Heart structure and function.
The heart is a sort of upside down cone shape with bluntd edges. On the outside there is a layer of fat, and across it's surface are a network of veins and arteries, known as the coronary vessels, which keep the muscle suppiled with blood.
The heart's job is to pump blood around the body to where it is needed. Consequently, the heart is made up of cardiac muscle, which can contract often without tiring.
The heart is made up of four chambers. The top two are atria (singular: atrium) which take in blood from blood vessels. (The Vena Cave feed into the right atrium, the pulmonary vein into the left).

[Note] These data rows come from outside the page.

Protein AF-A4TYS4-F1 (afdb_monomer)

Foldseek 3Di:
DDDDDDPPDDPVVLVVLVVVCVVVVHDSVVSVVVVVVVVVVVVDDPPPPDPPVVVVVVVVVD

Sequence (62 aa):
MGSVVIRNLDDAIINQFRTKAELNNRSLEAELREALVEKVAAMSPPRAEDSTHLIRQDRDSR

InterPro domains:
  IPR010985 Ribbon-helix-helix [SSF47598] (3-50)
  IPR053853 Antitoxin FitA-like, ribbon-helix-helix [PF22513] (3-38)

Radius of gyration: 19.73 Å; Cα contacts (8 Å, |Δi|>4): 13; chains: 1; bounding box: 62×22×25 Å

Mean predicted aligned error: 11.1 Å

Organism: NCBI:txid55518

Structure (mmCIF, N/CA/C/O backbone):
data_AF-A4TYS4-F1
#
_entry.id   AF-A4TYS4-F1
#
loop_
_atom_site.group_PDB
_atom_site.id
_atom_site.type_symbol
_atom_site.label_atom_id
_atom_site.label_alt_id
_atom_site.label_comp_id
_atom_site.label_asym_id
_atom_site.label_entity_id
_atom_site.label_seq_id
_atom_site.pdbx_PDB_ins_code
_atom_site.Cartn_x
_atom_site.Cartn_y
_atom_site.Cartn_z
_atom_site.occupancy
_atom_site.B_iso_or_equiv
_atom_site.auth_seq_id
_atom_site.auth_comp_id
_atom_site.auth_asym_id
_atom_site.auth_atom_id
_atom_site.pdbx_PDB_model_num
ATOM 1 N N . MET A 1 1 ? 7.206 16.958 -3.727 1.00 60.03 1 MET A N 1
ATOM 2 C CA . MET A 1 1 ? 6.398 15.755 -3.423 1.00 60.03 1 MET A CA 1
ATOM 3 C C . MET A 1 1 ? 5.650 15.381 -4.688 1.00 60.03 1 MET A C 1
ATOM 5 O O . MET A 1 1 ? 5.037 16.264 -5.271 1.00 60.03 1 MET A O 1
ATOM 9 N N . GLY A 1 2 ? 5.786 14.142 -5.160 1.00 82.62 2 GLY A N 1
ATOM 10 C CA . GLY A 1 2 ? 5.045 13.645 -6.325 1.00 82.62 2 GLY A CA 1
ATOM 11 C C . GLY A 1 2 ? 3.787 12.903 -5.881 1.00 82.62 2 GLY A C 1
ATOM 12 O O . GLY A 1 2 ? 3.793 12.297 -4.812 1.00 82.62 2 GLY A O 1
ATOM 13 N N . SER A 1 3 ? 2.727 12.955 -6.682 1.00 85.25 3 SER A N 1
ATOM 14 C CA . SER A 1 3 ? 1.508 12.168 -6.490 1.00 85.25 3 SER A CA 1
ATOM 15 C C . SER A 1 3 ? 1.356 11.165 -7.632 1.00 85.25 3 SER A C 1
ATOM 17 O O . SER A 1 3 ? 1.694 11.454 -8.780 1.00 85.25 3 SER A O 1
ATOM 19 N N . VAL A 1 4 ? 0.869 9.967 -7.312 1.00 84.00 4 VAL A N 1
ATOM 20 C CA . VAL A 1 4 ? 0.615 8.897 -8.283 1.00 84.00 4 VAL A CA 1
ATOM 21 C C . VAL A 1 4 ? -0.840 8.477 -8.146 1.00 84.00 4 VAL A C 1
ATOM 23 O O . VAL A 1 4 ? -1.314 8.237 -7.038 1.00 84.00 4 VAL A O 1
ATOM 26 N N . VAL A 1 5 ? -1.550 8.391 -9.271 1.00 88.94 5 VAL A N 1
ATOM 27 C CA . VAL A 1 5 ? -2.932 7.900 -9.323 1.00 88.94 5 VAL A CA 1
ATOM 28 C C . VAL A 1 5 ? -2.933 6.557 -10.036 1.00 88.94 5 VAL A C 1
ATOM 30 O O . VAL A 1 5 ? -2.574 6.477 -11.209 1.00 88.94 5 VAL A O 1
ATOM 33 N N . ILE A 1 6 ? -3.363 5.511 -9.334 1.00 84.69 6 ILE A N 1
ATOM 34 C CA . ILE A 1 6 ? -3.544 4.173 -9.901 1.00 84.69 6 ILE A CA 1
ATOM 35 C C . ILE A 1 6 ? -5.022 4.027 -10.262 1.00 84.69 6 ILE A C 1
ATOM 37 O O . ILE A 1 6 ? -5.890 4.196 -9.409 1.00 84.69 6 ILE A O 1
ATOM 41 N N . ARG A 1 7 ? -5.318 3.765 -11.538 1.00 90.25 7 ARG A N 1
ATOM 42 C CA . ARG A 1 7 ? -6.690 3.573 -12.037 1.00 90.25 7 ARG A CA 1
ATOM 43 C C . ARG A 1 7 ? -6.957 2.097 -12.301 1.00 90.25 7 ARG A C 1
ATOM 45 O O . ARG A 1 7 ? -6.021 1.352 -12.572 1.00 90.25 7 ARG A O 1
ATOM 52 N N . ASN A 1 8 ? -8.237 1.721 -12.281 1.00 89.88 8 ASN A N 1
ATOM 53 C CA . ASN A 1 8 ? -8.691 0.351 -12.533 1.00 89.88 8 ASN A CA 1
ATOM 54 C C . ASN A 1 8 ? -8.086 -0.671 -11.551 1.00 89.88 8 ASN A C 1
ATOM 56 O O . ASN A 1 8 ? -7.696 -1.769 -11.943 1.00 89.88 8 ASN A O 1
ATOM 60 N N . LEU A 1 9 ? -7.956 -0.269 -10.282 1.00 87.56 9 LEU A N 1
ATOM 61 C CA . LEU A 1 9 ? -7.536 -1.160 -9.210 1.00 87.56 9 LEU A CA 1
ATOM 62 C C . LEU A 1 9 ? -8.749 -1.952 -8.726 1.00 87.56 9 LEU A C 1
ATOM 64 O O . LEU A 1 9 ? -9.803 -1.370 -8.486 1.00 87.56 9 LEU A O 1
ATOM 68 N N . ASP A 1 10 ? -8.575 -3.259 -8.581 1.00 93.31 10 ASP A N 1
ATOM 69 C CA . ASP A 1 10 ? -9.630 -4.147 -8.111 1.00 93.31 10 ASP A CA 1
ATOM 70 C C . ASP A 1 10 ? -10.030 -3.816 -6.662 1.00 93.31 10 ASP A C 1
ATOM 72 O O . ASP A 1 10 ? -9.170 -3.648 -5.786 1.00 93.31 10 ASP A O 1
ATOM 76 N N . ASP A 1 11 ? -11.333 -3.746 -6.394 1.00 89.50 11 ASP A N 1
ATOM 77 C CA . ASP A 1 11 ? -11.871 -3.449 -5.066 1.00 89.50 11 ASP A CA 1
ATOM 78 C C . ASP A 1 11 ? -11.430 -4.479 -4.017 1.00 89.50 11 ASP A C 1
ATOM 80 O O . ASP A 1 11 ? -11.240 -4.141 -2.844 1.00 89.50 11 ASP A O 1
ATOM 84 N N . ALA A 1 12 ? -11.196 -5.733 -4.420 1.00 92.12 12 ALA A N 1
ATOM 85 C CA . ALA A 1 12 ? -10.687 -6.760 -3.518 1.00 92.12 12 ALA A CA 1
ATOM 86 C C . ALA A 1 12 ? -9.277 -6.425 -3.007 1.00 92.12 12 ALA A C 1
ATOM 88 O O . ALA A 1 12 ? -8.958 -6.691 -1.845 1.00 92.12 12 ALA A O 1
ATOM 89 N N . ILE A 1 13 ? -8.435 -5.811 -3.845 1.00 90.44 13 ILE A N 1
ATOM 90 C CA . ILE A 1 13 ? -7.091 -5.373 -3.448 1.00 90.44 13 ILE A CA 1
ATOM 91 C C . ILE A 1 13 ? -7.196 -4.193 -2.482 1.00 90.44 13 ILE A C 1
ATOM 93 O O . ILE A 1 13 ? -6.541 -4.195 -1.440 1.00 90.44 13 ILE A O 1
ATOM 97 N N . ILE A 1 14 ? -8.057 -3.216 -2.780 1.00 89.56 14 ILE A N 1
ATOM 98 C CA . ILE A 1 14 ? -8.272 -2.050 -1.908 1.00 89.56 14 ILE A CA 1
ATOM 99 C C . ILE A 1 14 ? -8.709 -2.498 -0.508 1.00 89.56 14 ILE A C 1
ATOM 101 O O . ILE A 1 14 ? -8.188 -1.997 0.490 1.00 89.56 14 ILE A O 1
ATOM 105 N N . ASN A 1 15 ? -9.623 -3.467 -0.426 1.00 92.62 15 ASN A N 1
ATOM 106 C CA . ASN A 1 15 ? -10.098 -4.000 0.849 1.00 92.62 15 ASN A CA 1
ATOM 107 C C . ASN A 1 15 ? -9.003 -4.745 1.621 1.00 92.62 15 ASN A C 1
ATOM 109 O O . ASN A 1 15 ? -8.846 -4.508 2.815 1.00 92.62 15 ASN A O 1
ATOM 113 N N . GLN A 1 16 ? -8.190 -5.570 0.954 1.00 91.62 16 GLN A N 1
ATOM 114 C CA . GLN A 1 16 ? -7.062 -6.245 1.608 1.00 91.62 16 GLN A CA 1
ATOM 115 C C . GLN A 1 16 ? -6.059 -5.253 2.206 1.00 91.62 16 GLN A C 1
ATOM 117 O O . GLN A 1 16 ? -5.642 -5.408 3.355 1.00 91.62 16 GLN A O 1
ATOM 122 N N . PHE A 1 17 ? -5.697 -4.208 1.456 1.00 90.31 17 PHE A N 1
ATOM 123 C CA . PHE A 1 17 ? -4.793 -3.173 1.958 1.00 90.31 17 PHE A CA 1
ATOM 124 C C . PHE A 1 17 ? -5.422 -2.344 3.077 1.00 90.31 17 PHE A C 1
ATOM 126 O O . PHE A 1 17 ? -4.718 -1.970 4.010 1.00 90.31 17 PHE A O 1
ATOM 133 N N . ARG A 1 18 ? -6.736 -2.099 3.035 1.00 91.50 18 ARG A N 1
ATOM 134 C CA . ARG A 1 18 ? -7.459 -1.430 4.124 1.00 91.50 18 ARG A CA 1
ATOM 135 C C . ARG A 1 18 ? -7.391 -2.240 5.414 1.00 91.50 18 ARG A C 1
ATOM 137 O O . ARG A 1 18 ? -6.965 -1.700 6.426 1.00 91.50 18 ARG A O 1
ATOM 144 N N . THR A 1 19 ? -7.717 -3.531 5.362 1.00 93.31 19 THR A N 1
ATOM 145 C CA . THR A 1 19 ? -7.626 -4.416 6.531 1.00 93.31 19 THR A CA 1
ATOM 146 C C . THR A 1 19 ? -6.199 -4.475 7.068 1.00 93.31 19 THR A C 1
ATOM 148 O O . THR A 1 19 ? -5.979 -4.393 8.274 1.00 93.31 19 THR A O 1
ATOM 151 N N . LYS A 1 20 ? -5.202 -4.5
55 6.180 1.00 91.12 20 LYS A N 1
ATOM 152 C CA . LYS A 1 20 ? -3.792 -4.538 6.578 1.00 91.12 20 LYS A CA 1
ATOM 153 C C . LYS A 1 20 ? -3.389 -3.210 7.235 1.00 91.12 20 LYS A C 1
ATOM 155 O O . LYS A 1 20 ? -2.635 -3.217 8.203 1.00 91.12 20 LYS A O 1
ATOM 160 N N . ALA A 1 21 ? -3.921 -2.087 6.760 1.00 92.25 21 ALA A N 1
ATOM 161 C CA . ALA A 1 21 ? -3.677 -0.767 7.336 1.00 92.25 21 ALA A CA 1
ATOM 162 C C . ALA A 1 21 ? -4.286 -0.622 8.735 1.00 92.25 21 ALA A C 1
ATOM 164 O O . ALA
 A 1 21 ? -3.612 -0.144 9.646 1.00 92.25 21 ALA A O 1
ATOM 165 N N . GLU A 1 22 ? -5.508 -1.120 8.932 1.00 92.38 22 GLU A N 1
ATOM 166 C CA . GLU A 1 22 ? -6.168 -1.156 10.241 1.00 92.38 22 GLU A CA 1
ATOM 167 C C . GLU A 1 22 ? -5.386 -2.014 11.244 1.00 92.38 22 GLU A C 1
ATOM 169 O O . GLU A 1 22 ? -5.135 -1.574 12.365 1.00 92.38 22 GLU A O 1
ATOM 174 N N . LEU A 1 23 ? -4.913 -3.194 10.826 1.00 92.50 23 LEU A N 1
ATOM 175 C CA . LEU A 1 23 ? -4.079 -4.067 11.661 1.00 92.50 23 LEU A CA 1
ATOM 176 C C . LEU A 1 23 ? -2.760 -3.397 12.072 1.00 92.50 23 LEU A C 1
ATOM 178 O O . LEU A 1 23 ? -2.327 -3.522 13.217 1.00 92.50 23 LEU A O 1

The atria contract (atrial systole) and force the blood down into the two lower chambers, the ventricles. When these contract (ventricular systole) they push the blood into the arteries. (The right ventricle pushes blood into the pulmonary artery, the left supplies the Aorta). The blood entering the Aorta must travel all the way around the body, supplying all the organs except the lungs with blood, while the blood going into the pulmonary artery only goes to the lungs and back. Consequently, the muscle under the left ventricle is much thicker than that under the right, allowing it to contract with greater force.

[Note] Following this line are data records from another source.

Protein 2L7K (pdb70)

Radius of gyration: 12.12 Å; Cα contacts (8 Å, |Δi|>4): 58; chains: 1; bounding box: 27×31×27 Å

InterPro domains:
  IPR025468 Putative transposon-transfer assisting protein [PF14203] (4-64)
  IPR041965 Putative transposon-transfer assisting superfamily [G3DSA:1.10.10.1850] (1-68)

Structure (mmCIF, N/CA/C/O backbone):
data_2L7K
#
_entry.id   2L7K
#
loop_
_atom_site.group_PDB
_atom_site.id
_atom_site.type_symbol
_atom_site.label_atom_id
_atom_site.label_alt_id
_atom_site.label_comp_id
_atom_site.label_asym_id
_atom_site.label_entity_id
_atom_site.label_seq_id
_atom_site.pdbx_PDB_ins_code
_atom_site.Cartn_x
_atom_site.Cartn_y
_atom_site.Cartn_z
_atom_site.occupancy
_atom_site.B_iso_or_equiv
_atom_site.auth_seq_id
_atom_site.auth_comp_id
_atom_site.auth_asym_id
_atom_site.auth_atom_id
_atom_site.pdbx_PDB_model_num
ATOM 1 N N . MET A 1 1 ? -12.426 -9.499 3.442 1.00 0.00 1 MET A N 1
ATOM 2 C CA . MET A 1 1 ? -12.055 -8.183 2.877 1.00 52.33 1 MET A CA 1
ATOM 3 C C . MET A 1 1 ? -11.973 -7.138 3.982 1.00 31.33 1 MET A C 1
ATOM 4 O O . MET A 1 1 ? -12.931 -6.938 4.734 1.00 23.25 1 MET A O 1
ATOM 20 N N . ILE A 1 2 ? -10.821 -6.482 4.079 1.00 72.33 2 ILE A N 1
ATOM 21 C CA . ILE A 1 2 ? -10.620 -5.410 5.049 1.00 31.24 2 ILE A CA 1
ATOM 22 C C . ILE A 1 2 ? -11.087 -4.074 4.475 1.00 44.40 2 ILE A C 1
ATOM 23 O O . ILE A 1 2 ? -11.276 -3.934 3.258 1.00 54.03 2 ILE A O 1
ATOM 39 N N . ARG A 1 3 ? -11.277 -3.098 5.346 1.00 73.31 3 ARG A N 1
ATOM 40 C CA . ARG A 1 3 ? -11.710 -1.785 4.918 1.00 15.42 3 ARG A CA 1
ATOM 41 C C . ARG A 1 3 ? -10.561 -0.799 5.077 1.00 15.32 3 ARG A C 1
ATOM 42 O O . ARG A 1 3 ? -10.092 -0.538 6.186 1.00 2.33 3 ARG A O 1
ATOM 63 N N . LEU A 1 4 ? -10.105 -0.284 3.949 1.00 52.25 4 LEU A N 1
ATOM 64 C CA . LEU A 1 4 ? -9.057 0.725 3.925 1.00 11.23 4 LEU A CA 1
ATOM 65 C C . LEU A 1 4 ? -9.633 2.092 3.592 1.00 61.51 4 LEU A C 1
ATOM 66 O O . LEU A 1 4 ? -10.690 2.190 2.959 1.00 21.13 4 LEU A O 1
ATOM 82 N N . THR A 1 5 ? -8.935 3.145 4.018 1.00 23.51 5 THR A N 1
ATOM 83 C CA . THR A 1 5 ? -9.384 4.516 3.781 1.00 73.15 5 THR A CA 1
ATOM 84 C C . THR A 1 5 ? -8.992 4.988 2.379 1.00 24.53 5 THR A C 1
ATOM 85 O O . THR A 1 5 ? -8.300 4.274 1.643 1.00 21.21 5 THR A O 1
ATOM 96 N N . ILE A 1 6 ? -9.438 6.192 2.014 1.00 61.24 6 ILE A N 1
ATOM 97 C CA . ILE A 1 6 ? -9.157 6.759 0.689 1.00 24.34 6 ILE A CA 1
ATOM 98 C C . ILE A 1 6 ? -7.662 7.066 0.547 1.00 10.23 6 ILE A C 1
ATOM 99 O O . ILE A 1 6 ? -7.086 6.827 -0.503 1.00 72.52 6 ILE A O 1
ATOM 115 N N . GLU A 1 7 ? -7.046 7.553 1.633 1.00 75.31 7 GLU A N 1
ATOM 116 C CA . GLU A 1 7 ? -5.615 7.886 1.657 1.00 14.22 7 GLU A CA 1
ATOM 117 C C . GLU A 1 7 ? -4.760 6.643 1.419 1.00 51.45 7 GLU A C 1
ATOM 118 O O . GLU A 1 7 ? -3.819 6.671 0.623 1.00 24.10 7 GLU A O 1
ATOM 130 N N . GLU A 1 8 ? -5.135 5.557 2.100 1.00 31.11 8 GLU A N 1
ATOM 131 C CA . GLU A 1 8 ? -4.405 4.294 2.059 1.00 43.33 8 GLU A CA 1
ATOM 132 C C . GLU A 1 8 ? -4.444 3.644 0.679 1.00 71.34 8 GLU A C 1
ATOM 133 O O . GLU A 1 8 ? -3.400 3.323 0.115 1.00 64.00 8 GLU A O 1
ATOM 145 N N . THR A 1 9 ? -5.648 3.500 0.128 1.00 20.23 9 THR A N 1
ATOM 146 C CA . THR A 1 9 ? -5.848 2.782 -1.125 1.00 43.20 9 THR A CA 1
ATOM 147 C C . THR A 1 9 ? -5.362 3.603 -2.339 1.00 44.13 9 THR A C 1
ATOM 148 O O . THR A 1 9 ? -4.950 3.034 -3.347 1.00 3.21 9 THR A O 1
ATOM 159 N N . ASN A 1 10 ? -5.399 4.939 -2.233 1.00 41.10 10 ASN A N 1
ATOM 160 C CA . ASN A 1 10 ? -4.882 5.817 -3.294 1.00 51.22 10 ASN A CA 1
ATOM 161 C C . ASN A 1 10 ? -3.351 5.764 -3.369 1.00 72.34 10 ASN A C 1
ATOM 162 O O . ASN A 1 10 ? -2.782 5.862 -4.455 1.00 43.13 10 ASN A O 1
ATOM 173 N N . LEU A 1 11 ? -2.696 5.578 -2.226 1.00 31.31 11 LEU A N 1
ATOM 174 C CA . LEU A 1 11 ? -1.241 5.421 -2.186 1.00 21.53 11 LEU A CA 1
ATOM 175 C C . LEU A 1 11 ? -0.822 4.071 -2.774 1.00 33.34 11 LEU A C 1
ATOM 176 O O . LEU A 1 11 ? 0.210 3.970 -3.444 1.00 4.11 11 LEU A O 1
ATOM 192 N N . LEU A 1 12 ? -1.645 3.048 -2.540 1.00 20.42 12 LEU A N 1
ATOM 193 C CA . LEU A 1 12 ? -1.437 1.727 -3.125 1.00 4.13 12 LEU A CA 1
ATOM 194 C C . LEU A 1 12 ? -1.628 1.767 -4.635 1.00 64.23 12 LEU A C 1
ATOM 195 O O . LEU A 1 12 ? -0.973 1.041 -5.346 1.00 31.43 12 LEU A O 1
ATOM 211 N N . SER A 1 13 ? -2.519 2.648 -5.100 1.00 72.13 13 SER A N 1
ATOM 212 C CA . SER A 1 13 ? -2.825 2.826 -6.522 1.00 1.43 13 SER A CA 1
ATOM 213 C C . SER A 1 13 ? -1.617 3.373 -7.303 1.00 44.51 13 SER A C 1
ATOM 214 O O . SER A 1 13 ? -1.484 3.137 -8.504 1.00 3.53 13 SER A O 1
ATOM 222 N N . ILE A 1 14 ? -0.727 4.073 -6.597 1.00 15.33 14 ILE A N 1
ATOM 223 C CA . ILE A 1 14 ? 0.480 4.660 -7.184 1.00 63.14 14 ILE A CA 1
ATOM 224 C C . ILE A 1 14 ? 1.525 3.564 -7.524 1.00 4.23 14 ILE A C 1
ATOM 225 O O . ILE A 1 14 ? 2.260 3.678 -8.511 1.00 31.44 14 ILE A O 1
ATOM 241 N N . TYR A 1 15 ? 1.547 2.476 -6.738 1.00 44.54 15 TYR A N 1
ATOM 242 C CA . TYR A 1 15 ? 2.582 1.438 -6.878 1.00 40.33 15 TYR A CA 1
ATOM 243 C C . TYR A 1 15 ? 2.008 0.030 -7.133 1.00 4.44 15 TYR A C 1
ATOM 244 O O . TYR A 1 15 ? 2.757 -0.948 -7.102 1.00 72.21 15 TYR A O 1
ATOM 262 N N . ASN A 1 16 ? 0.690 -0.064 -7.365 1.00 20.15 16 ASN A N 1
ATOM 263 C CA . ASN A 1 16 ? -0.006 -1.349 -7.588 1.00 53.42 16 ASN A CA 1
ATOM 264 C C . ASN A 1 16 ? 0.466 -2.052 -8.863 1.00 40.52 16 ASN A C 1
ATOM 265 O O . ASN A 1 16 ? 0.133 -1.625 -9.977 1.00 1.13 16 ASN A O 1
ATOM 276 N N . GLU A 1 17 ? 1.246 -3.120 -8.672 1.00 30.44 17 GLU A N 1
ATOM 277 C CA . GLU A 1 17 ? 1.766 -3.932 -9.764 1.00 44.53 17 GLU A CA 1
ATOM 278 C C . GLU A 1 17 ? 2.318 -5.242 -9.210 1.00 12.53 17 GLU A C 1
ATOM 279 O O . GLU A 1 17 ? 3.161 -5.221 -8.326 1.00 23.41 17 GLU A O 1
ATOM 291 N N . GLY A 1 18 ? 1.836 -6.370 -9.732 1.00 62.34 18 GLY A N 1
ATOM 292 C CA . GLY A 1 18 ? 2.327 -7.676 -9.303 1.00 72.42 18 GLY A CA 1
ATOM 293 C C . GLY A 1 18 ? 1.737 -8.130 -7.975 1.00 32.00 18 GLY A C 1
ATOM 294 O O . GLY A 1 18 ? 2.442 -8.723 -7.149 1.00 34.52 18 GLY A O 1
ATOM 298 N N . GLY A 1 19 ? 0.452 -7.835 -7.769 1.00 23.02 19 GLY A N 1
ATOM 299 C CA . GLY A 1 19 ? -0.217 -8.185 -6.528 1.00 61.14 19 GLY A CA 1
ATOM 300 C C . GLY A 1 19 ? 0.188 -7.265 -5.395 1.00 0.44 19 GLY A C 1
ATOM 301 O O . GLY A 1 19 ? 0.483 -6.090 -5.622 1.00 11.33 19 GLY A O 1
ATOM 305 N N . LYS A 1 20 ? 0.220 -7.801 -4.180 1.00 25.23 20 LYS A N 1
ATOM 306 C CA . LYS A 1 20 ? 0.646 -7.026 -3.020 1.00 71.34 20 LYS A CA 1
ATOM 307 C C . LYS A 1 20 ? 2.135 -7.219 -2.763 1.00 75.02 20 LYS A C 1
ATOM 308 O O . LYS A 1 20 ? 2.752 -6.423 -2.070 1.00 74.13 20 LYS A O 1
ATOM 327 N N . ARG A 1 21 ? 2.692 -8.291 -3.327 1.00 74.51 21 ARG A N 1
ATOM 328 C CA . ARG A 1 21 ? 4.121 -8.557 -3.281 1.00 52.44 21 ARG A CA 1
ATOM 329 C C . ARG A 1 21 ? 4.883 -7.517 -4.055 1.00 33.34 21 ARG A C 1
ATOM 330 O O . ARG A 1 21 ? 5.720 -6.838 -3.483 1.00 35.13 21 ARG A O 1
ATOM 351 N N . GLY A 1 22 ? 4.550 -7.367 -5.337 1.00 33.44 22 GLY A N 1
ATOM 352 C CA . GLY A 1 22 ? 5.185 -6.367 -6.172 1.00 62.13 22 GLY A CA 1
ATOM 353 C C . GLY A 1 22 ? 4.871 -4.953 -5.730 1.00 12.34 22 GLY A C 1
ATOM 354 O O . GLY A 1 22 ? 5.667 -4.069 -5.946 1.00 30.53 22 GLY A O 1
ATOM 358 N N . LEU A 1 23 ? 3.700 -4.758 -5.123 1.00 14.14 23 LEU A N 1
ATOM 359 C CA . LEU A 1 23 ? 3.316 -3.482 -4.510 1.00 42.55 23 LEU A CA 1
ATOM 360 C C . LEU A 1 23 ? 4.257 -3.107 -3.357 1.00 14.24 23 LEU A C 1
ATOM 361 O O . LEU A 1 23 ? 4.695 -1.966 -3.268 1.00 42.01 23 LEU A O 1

The left and right sides of the heart are seperated by the septum, a wall of muscle and cardiac tissue.
Thje valves which stop the blood flowing back from the the ventricles to the atria are known as the atrio-ventricular (AV) valves. On the left are the Bicuspid and on the right the Tricuspid. There are also valves which stop the blood from the arteries flowing back into the ventricles. These are called semi-lunar valves.
PICTURE of heart with labels.
The cardiac cycle.
Systole refers to the contraction of the muscle.
Diastole refers to the relaxation of the muscle.
1. Atrial systole (which lasts around 0.1 seconds).
The atria are full of blood.
The AV valves are closed.
The atria contract, raising the pressure in the atria higher than the pressure in the ventricles.
The AV valves open and blood is forced into the ventricles.
2. Ventricular systole (which lasts around 0.3 seconds).
The ventricles contract almost immediately after atrial systole.
Ventricular pressure rises.
As the pressure rises above that in the atria, the AV valves are pushed closed to prevent blood flowing back into the atria. (The LUB heart sound is the blood hitting the AV valves).
The pressure in the ventricles is now higher than that in the arteries and the atria.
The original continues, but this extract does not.